___ DATA IN THIS EXERCISE
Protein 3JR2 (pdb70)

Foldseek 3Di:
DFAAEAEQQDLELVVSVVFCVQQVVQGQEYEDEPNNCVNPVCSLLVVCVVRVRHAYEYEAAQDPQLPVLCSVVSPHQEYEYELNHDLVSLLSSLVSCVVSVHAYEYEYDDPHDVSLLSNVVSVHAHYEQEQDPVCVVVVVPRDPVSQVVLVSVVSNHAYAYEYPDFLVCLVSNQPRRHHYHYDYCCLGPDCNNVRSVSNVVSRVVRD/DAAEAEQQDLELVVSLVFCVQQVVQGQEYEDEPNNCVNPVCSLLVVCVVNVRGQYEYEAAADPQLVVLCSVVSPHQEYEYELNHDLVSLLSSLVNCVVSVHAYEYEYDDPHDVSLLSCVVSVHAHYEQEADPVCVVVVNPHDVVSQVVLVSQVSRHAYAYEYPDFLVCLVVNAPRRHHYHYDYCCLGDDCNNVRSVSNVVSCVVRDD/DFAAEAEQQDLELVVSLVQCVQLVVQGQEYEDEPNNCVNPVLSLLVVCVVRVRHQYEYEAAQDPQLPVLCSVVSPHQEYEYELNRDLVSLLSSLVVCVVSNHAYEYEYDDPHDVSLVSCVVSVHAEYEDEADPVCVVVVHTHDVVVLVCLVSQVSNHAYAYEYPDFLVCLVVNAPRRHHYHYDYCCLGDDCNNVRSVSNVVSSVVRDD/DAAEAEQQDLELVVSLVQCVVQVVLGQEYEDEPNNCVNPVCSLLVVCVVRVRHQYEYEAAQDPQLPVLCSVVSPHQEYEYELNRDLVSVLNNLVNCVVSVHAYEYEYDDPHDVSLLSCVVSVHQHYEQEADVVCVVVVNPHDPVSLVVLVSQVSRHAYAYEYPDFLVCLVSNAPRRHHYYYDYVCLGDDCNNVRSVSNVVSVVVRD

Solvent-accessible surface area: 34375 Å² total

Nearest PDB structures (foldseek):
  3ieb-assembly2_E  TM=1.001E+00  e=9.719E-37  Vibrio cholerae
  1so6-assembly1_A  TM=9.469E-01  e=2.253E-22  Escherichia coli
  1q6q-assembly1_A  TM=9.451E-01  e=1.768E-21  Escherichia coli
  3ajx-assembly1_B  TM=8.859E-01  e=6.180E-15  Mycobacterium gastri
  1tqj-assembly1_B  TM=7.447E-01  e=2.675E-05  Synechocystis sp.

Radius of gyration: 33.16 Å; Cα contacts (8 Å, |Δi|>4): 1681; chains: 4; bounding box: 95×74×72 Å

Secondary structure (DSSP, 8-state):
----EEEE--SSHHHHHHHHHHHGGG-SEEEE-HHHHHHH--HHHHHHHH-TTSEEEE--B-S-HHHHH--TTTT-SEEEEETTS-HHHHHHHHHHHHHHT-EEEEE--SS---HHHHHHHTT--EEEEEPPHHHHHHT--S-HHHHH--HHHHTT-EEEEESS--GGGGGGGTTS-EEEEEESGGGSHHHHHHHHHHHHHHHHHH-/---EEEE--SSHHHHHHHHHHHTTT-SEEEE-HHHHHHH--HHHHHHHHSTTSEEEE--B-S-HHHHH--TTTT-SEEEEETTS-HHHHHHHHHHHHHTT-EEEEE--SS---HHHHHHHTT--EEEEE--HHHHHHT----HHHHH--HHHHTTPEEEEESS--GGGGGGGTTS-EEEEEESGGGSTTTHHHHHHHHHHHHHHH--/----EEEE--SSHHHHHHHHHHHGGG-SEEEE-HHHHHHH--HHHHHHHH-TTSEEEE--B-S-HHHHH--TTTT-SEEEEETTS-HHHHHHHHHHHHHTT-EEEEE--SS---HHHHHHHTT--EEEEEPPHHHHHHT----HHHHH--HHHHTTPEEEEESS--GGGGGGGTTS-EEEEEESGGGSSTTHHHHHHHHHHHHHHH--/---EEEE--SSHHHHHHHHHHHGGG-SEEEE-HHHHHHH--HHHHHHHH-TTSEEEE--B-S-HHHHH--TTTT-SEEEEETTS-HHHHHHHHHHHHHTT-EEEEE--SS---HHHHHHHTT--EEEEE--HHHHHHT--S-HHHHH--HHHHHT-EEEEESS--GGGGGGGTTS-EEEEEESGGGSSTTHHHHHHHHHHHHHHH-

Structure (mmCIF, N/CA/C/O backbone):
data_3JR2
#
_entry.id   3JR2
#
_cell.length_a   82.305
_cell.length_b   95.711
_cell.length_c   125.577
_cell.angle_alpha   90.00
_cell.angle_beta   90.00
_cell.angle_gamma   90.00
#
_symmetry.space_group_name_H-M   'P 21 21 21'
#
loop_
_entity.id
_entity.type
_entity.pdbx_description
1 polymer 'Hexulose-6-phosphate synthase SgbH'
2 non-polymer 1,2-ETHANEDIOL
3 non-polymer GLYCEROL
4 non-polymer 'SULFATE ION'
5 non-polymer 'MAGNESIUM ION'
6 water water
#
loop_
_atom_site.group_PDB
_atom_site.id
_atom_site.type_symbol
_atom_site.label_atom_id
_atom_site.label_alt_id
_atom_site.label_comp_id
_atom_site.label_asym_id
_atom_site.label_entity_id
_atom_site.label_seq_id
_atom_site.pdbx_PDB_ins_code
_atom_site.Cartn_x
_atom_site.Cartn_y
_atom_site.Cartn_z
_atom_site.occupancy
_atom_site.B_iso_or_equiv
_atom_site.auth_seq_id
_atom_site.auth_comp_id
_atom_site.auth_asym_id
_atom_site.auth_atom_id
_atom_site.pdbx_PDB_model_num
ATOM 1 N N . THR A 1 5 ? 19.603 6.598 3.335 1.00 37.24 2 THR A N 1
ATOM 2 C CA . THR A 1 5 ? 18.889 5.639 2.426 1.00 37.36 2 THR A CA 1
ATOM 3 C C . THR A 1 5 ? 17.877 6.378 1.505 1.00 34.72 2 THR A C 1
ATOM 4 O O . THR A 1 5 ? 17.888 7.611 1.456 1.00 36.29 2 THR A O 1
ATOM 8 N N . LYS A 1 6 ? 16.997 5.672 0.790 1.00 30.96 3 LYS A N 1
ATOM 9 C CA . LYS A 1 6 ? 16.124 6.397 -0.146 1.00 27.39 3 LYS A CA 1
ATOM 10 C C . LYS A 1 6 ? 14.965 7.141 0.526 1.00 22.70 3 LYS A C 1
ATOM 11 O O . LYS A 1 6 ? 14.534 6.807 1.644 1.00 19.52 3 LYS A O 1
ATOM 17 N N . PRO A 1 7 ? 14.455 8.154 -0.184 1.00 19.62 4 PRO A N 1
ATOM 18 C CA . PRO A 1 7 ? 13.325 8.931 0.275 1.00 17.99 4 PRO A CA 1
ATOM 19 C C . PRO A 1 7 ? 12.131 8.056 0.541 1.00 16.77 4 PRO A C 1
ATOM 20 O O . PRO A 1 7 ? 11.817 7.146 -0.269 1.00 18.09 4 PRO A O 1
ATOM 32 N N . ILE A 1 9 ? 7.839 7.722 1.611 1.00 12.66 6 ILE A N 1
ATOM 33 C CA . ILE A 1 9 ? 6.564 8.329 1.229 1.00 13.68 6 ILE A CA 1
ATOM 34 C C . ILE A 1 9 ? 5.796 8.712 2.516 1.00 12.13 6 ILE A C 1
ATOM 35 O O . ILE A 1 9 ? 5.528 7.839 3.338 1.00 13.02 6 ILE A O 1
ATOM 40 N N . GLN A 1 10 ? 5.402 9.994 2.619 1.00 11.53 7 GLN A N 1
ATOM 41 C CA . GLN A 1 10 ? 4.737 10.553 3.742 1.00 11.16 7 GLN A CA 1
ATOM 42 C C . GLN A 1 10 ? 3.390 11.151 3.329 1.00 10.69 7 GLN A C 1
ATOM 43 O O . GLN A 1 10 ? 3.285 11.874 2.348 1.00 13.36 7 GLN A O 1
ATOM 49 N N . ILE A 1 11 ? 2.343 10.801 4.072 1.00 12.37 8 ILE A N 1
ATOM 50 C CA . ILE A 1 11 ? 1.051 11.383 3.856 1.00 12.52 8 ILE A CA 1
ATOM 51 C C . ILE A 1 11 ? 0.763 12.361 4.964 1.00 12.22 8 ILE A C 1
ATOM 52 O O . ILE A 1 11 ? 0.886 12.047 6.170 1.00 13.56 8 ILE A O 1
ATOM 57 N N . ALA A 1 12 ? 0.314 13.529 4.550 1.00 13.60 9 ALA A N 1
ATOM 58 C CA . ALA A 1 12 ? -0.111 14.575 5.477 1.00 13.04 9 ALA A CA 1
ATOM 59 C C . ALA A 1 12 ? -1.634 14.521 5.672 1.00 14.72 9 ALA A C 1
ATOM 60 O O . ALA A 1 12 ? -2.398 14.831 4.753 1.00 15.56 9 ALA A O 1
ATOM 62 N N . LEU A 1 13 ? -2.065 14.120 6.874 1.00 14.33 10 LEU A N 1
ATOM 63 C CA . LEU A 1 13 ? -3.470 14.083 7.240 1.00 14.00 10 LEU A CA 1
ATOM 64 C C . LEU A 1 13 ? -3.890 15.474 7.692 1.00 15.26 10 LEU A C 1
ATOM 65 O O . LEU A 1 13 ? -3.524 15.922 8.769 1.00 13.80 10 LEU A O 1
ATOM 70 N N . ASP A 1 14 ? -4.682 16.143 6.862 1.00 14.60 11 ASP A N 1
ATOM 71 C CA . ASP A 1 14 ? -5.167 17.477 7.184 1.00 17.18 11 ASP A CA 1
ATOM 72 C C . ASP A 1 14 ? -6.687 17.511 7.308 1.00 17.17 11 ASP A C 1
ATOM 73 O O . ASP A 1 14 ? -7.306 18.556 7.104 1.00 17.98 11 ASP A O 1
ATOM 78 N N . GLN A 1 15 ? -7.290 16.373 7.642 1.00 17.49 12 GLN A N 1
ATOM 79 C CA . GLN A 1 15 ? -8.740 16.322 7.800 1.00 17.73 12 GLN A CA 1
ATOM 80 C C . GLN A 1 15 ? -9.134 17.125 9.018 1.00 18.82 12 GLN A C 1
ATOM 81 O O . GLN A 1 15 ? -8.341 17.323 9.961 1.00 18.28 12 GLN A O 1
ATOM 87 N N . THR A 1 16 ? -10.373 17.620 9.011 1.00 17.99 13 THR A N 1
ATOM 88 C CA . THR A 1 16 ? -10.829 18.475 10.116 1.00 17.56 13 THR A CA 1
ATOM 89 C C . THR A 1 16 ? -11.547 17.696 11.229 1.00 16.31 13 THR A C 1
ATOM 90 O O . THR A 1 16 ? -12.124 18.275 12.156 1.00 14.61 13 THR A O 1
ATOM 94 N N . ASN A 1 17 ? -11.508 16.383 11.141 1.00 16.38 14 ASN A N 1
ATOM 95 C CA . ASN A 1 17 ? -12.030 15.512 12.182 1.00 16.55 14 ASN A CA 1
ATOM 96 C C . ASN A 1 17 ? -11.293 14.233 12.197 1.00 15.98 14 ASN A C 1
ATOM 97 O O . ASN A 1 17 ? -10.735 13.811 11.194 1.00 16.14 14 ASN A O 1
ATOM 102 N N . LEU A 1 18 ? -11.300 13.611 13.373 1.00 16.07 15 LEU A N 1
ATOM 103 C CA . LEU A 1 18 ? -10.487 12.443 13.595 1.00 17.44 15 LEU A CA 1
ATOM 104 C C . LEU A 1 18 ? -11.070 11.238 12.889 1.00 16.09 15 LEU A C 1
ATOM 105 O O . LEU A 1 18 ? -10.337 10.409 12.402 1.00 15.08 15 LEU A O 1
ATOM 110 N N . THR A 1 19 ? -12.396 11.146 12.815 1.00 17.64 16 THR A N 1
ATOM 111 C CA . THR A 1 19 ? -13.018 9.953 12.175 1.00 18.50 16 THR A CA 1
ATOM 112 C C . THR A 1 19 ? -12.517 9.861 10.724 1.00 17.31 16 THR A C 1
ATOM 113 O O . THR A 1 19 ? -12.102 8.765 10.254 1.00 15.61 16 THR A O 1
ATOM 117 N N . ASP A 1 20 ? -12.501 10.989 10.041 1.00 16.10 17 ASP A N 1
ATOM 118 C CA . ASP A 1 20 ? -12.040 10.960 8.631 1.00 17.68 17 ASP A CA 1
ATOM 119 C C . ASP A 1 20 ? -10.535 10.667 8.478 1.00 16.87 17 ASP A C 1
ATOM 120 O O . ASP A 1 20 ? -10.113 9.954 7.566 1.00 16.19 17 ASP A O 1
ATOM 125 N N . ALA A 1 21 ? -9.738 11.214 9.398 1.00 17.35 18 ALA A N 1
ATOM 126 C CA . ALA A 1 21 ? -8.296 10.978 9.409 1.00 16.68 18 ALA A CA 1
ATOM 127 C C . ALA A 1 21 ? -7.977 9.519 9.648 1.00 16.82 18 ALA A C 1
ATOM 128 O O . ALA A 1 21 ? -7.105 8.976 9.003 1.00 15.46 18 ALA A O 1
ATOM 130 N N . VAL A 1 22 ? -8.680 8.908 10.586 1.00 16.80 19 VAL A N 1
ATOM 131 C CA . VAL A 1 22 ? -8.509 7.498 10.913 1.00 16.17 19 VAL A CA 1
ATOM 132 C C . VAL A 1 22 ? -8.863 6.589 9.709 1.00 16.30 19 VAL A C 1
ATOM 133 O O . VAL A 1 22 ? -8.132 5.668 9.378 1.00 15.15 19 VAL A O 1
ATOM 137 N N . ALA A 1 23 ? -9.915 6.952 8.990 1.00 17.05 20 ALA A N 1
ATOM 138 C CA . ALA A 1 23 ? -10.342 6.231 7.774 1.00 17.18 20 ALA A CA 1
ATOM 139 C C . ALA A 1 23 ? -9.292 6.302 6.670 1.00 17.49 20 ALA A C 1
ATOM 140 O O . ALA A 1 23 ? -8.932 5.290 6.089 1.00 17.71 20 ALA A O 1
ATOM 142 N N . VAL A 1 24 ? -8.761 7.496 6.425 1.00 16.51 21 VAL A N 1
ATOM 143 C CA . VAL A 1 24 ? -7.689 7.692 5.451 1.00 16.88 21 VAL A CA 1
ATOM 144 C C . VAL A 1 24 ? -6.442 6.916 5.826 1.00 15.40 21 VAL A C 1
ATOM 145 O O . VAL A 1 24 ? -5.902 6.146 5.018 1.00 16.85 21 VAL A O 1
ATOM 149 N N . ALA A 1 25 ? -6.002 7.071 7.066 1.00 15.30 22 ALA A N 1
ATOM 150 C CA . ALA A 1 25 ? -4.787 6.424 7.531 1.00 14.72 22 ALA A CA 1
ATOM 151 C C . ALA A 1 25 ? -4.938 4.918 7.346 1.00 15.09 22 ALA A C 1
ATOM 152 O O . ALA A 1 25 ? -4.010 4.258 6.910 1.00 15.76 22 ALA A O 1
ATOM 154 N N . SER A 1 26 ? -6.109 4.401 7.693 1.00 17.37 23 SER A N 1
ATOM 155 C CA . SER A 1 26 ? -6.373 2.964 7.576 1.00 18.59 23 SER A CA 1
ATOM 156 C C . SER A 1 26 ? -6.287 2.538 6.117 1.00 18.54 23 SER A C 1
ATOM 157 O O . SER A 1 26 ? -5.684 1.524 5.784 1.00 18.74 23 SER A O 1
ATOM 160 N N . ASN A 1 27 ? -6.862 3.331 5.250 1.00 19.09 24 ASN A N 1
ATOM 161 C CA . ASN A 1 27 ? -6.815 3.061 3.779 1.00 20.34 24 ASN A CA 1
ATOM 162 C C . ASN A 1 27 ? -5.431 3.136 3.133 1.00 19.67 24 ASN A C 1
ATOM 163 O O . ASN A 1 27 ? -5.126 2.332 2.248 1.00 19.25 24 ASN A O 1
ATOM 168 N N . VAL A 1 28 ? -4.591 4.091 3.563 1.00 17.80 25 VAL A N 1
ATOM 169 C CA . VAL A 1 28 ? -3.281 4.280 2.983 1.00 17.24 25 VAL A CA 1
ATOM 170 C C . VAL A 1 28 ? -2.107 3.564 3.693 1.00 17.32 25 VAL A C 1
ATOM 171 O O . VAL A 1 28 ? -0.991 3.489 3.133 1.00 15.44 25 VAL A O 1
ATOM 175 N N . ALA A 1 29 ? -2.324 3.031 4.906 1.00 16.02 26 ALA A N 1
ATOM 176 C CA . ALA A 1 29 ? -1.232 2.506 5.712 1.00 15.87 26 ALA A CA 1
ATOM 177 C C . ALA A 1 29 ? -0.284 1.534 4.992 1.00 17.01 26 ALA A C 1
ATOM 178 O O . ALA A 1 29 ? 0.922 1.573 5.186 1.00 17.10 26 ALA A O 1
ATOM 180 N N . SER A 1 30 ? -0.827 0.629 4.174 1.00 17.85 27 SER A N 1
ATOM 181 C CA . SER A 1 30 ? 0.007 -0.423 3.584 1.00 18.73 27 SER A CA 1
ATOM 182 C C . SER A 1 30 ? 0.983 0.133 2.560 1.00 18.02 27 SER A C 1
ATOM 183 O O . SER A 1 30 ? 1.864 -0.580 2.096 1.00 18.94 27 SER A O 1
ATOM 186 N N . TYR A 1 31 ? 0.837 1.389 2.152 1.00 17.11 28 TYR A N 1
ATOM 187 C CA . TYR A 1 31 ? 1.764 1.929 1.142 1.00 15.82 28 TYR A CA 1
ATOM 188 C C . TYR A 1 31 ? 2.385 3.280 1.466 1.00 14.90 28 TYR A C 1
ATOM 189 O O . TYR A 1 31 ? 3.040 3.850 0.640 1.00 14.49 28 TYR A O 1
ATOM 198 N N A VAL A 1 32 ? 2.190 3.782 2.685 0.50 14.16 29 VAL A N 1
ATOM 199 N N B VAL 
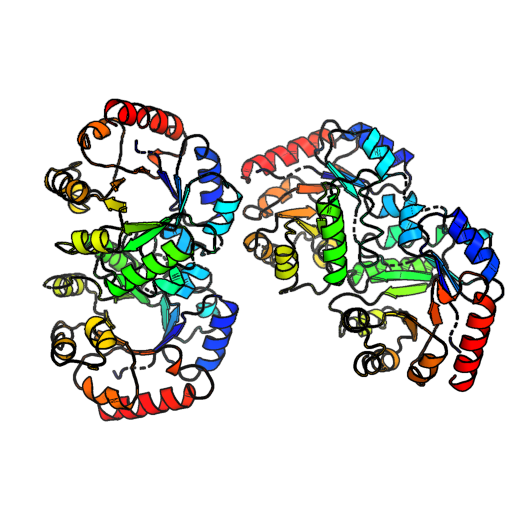A 1 32 ? 2.219 3.759 2.689 0.50 14.55 29 VAL A N 1
ATOM 200 C CA A VAL A 1 32 ? 2.895 4.979 3.131 0.50 13.46 29 VAL A CA 1
ATOM 201 C CA B VAL A 1 32 ? 2.922 4.950 3.100 0.50 14.24 29 VAL A CA 1
ATOM 202 C C A VAL A 1 32 ? 3.861 4.557 4.247 0.50 14.59 29 VAL A C 1
ATOM 203 C C B VAL A 1 32 ? 3.859 4.560 4.250 0.50 14.97 29 VAL A C 1
ATOM 204 O O A VAL A 1 32 ? 3.577 3.617 5.012 0.50 14.21 29 VAL A O 1
ATOM 205 O O B VAL A 1 32 ? 3.555 3.643 5.038 0.50 14.58 29 VAL A O 1
ATOM 212 N N . ASP A 1 33 ? 5.011 5.223 4.313 1.00 14.27 30 ASP A N 1
ATOM 213 C CA . ASP A 1 33 ? 6.011 4.950 5.325 1.00 14.10 30 ASP A CA 1
ATOM 214 C C . ASP A 1 33 ? 5.848 5.829 6.559 1.00 14.28 30 ASP A C 1
ATOM 215 O O . ASP A 1 33 ? 6.188 5.406 7.672 1.00 13.34 30 ASP A O 1
ATOM 220 N N . VAL A 1 34 ? 5.423 7.066 6.327 1.00 13.69 31 VAL A N 1
ATOM 221 C CA . VAL A 1 34 ? 5.280 8.069 7.362 1.00 12.93 31 VAL A CA 1
ATOM 222 C C . VAL A 1 34 ? 3.847 8.631 7.350 1.00 12.88 31 VAL A C 1
ATOM 223 O O . VAL A 1 34 ? 3.306 9.007 6.314 1.00 13.56 31 VAL A O 1
ATOM 227 N N . ILE A 1 35 ? 3.227 8.640 8.512 1.00 12.00 32 ILE A N 1
ATOM 228 C CA . ILE A 1 35 ? 1.899 9.238 8.696 1.00 12.45 32 ILE A CA 1
ATOM 229 C C . ILE A 1 35 ? 2.043 10.518 9.525 1.00 13.13 32 ILE A C 1
ATOM 230 O O . ILE A 1 35 ? 2.621 10.534 10.627 1.00 14.17 32 ILE A O 1
ATOM 235 N N . GLU A 1 36 ? 1.537 11.614 8.988 1.00 12.31 33 GLU A N 1
ATOM 236 C CA . GLU A 1 36 ? 1.643 12.909 9.631 1.00 13.11 33 GLU A CA 1
ATOM 237 C C . GLU A 1 36 ? 0.287 13.446 10.110 1.00 12.43 33 GLU A C 1
ATOM 238 O O . GLU A 1 36 ? -0.693 13.510 9.358 1.00 13.50 33 GLU A O 1
ATOM 244 N N . VAL A 1 37 ? 0.221 13.840 11.367 1.00 11.63 34 VAL A N 1
ATOM 245 C CA . VAL A 1 37 ? -0.938 14.554 11.840 1.00 12.00 34 VAL A CA 1
ATOM 246 C C . VAL A 1 37 ? -0.631 16.006 11.433 1.00 12.31 34 VAL A C 1
ATOM 247 O O . VAL A 1 37 ? 0.247 16.649 12.024 1.00 12.16 34 VAL A O 1
ATOM 251 N N . GLY A 1 38 ? -1.315 16.502 10.409 1.00 11.75 35 GLY A N 1
ATOM 252 C CA . GLY A 1 38 ? -1.148 17.887 9.978 1.00 12.37 35 GLY A CA 1
ATOM 253 C C . GLY A 1 38 ? -1.641 18.891 11.006 1.00 12.67 35 GLY A C 1
ATOM 254 O O . GLY A 1 38 ? -2.386 18.543 11.931 1.00 12.70 35 GLY A O 1
ATOM 255 N N . THR A 1 39 ? -1.232 20.153 10.840 1.00 12.88 36 THR A N 1
ATOM 256 C CA . THR A 1 39 ? -1.587 21.191 11.765 1.00 13.04 36 THR A CA 1
ATOM 257 C C . THR A 1 39 ? -3.102 21.344 11.858 1.00 12.49 36 THR A C 1
ATOM 258 O O . THR A 1 39 ? -3.625 21.552 12.929 1.00 13.58 36 THR A O 1
ATOM 262 N N . ILE A 1 40 ? -3.833 21.166 10.753 1.00 12.75 37 ILE A N 1
ATOM 263 C CA . ILE A 1 40 ? -5.292 21.260 10.778 1.00 13.68 37 ILE A CA 1
ATOM 264 C C . ILE A 1 40 ? -5.919 20.190 11.687 1.00 13.58 37 ILE A C 1
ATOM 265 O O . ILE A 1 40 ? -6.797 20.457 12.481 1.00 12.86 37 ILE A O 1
______
■ PROBLEM DETAILS ■
List all lines above in which the string "Escherichia" appears.

■ RESULT OF THIS TASK ■
  1so6-assembly1_A  TM=9.469E-01  e=2.253E-22  Escherichia coli
  1q6q-assembly1_A  TM=9.451E-01  e=1.768E-21  Escherichia coli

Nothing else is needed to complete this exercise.